Le Dr. J. Goforth, un missionnaire qui a souvent passé de bons moments avec le général, raconte en ces termes une visite à Tchang-té :
"Il nous conduisit dans ses ateliers, où nous vîmes des vingtaines de machines à tricoter, qui fournissent toutes les chaussettes de l'armée ! Des douzaines de machines à coudre confectionnaient des uniformes ; des métiers à tisser fabriquaient des linges de toilette, etc., sans parler des presses des relieurs, de la fabrication des chaises de rotin etc. Les soldats ainsi occupés avaient tous environ quarante ans.

"Nous nous rendîmes aussi avec le général aux casernes. Ce qui nous étonna, ce fut de trouver en Chine un endroit exempt d'odeurs désagréables et de saleté : tous les lits propres, chacun muni de sa moustiquaire ; fusils, baïonnettes, courroies, boucles de ceinturon, tout était reluisant. C'était beau de voir les Bibles et les recueils de cantiques empilés partout avec soin, ainsi que les manuels militaires. Quant aux exercices corporels, nous pûmes en constater les résultats. Des officiers en costume de sport furent appelés afin de nous faire voir ce qu'ils savaient faire ; parmi eux, le colonel Li. Leurs exploits sur les barres parallèles et autres engins, ainsi que la course avec obstacles, furent remarquables. Le général attira mon attention sur les boucles qui ornaient les ceintures de sport des officiers : c'étaient autant de prix gagnés à des concours de marche. "Il y en a un," me dit-il, "qui a fait faire à sa compagnie quarante milles (64 kilomètres) en sept heures, et les hommes étaient chargés de tout leur fourniment."
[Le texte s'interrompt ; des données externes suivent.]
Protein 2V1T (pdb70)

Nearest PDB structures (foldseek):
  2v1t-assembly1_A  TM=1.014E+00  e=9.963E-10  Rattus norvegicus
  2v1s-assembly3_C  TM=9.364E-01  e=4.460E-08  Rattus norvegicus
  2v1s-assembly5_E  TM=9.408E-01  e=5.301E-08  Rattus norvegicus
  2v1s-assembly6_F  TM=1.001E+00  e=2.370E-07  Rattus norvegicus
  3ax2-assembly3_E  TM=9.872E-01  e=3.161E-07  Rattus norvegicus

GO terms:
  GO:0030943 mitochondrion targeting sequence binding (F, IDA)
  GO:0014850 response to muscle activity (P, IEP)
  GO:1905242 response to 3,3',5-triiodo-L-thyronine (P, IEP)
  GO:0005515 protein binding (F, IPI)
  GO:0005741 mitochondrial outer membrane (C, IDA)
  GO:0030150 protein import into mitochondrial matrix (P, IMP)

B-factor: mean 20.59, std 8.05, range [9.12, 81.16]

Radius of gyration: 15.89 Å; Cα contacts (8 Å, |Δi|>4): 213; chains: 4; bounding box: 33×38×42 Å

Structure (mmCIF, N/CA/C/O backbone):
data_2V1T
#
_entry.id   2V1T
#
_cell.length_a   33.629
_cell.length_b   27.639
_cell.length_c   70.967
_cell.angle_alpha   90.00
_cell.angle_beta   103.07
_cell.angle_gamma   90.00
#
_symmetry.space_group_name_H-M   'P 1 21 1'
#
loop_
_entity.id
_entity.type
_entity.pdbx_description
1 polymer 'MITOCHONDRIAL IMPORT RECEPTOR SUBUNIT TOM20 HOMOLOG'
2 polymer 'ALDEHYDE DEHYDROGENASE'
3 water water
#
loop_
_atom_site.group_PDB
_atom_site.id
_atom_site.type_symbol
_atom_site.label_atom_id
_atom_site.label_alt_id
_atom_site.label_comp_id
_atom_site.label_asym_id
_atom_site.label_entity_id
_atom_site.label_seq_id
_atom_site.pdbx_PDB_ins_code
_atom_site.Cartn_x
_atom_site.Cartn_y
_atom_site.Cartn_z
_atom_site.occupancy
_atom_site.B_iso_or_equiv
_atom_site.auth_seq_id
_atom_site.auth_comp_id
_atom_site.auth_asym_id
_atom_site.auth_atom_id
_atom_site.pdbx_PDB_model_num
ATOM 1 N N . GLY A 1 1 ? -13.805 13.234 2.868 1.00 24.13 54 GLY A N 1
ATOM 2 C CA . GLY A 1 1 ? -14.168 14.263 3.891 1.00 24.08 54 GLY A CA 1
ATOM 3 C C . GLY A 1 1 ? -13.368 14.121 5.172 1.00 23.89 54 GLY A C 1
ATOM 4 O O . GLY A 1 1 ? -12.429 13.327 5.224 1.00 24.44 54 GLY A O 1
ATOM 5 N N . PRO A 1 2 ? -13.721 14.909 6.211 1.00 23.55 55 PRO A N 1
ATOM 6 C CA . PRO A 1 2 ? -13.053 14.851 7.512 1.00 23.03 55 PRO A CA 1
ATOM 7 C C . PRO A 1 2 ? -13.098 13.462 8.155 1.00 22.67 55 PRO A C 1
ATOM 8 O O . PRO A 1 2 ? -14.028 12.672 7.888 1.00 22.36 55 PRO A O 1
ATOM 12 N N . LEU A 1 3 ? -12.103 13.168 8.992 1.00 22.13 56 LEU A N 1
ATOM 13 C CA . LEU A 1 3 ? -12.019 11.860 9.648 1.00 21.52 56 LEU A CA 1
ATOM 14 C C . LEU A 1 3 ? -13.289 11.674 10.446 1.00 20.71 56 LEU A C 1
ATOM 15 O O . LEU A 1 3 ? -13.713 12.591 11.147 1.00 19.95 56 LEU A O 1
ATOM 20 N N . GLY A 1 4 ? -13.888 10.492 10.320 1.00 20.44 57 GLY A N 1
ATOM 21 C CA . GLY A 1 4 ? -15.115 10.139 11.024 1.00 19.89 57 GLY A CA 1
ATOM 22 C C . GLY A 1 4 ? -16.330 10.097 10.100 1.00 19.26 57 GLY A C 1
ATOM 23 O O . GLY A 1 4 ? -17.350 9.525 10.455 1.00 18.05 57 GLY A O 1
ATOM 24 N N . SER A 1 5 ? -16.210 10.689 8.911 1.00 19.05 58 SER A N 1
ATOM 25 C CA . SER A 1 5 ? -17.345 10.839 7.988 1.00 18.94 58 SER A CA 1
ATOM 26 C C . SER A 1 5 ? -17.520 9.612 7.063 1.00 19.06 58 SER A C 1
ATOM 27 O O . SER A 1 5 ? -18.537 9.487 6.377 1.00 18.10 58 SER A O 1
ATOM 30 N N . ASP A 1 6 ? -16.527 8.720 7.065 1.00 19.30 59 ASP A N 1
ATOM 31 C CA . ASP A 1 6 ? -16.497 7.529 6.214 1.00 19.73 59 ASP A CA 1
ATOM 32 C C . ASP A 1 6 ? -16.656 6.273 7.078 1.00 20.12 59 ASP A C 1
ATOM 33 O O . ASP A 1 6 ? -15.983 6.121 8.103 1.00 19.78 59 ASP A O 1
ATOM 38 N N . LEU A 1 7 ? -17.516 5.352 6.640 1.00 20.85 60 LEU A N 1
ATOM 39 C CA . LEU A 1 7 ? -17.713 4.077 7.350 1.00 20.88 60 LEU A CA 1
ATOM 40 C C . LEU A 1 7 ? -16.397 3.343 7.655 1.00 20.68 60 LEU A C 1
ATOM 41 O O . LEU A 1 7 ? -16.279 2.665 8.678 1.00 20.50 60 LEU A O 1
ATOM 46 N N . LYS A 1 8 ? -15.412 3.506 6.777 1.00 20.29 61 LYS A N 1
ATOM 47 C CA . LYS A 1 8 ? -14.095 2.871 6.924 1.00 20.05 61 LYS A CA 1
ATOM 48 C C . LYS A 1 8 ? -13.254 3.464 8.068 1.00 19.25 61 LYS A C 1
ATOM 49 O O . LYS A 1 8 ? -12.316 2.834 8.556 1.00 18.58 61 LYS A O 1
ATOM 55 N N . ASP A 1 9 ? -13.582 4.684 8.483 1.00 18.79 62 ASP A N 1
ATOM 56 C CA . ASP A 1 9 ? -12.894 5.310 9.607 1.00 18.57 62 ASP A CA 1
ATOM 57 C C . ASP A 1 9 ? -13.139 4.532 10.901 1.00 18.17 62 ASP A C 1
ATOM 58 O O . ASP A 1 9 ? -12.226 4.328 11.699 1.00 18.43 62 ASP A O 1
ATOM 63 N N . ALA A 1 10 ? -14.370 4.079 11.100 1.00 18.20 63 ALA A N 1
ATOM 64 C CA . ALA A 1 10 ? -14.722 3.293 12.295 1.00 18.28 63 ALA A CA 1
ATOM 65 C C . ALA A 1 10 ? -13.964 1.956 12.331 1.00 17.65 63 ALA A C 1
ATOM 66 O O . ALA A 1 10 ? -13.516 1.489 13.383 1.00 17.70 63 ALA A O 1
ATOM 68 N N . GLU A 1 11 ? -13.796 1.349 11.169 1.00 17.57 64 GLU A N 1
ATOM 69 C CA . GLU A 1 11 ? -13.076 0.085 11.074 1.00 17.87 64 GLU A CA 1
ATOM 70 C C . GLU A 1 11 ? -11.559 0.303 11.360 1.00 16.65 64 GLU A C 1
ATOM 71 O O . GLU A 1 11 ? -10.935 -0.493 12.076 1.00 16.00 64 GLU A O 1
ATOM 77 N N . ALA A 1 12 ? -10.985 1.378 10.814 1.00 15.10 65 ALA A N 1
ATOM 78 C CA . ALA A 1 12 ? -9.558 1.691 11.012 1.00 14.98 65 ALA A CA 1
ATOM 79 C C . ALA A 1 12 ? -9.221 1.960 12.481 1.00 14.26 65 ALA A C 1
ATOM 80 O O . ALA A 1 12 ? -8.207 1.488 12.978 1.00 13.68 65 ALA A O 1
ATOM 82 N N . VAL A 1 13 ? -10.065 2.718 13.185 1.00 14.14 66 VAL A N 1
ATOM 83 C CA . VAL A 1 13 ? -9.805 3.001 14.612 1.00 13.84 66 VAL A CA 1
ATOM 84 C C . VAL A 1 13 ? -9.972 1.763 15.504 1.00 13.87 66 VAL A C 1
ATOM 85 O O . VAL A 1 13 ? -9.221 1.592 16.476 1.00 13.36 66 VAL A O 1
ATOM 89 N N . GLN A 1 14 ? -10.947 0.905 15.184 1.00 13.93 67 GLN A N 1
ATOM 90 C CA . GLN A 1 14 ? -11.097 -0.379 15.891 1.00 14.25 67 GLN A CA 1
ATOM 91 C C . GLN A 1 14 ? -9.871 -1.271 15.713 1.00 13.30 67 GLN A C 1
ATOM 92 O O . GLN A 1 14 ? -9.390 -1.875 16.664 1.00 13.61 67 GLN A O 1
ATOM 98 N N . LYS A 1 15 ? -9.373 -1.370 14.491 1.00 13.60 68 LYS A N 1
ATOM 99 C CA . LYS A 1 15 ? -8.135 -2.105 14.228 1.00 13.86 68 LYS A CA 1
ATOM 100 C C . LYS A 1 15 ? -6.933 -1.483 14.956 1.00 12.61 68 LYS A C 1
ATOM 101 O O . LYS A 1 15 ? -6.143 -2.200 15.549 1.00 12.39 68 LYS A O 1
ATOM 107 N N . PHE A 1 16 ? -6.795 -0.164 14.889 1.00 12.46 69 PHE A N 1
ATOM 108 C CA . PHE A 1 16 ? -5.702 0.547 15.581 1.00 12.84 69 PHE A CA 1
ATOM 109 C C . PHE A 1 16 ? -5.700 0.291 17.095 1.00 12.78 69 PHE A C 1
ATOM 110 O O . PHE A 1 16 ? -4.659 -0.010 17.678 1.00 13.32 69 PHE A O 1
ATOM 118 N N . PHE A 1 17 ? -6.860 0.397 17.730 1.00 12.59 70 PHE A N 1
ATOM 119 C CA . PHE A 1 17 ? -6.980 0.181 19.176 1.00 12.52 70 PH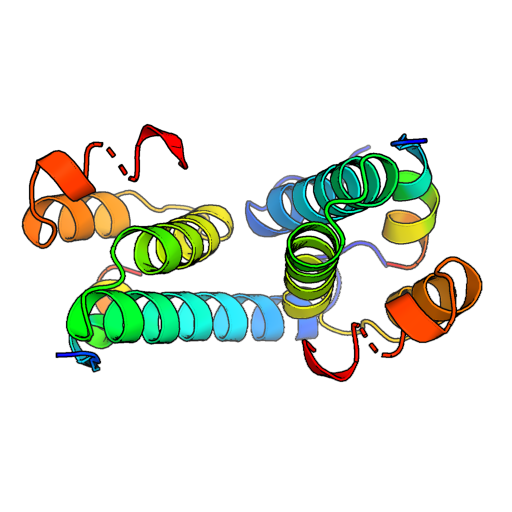E A CA 1
ATOM 120 C C . PHE A 1 17 ? -6.484 -1.219 19.558 1.00 12.63 70 PHE A C 1
ATOM 121 O O . PHE A 1 17 ? -5.658 -1.368 20.435 1.00 12.74 70 PHE A O 1
ATOM 129 N N . LEU A 1 18 ? -6.985 -2.230 18.855 1.00 12.23 71 LEU A N 1
ATOM 130 C CA . LEU A 1 18 ? -6.559 -3.630 19.056 1.00 12.27 71 LEU A CA 1
ATOM 131 C C . LEU A 1 18 ? -5.067 -3.857 18.821 1.00 11.69 71 LEU A C 1
ATOM 132 O O . LEU A 1 18 ? -4.393 -4.507 19.633 1.00 11.50 71 LEU A O 1
ATOM 137 N N . GLU A 1 19 ? 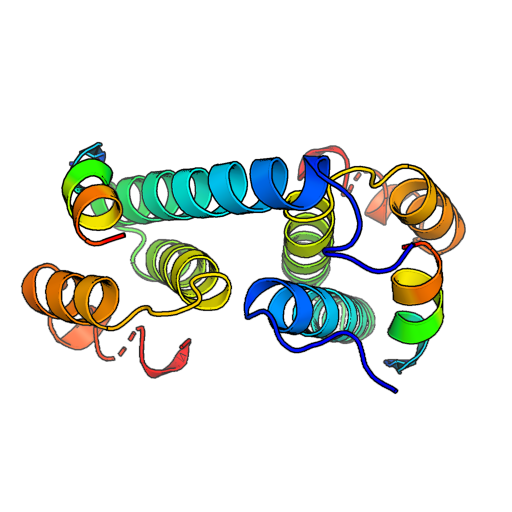-4.549 -3.310 17.725 1.00 12.00 72 GLU A N 1
ATOM 138 C CA . GLU A 1 19 ? -3.102 -3.347 17.440 1.00 12.32 72 GLU A CA 1
ATOM 139 C C . GLU A 1 19 ? -2.251 -2.749 18.541 1.00 11.82 72 GLU A C 1
ATOM 140 O O . GLU A 1 19 ? -1.249 -3.321 18.933 1.00 12.12 72 GLU A O 1
ATOM 146 N N . GLU A 1 20 ? -2.634 -1.574 19.008 1.00 11.94 73 GLU A N 1
ATOM 147 C CA . GLU A 1 20 ? -1.869 -0.879 20.039 1.00 12.45 73 GLU A CA 1
ATOM 148 C C . GLU A 1 20 ? -1.868 -1.622 21.381 1.00 12.67 73 GLU A C 1
ATOM 149 O O . GLU A 1 20 ? -0.833 -1.697 22.059 1.00 11.82 73 GLU A O 1
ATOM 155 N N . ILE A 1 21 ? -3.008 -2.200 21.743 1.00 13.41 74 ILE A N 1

Le général fait de ses hommes ce qu'il veut. Ils donneraient leur vie pour lui. Il les appelle ses "garçons", et il est vraiment comme un père pour eux. Un petit détail nous révéla son secret. Nous débarquâmes un jour avec lui à Taoyouan, à trente milles en amont, où 3000 hommes faisaient face à l'armée du sud. Lorsque nous passâmes par un chemin étroitement surveillé, des soldats en faction restèrent là comme des statues, l'arme au pied, baïonnette au canon, tout à leur affaire, vu l'imminence du danger. En passant près d'eux, le général leur toucha à chacun gentiment le bras."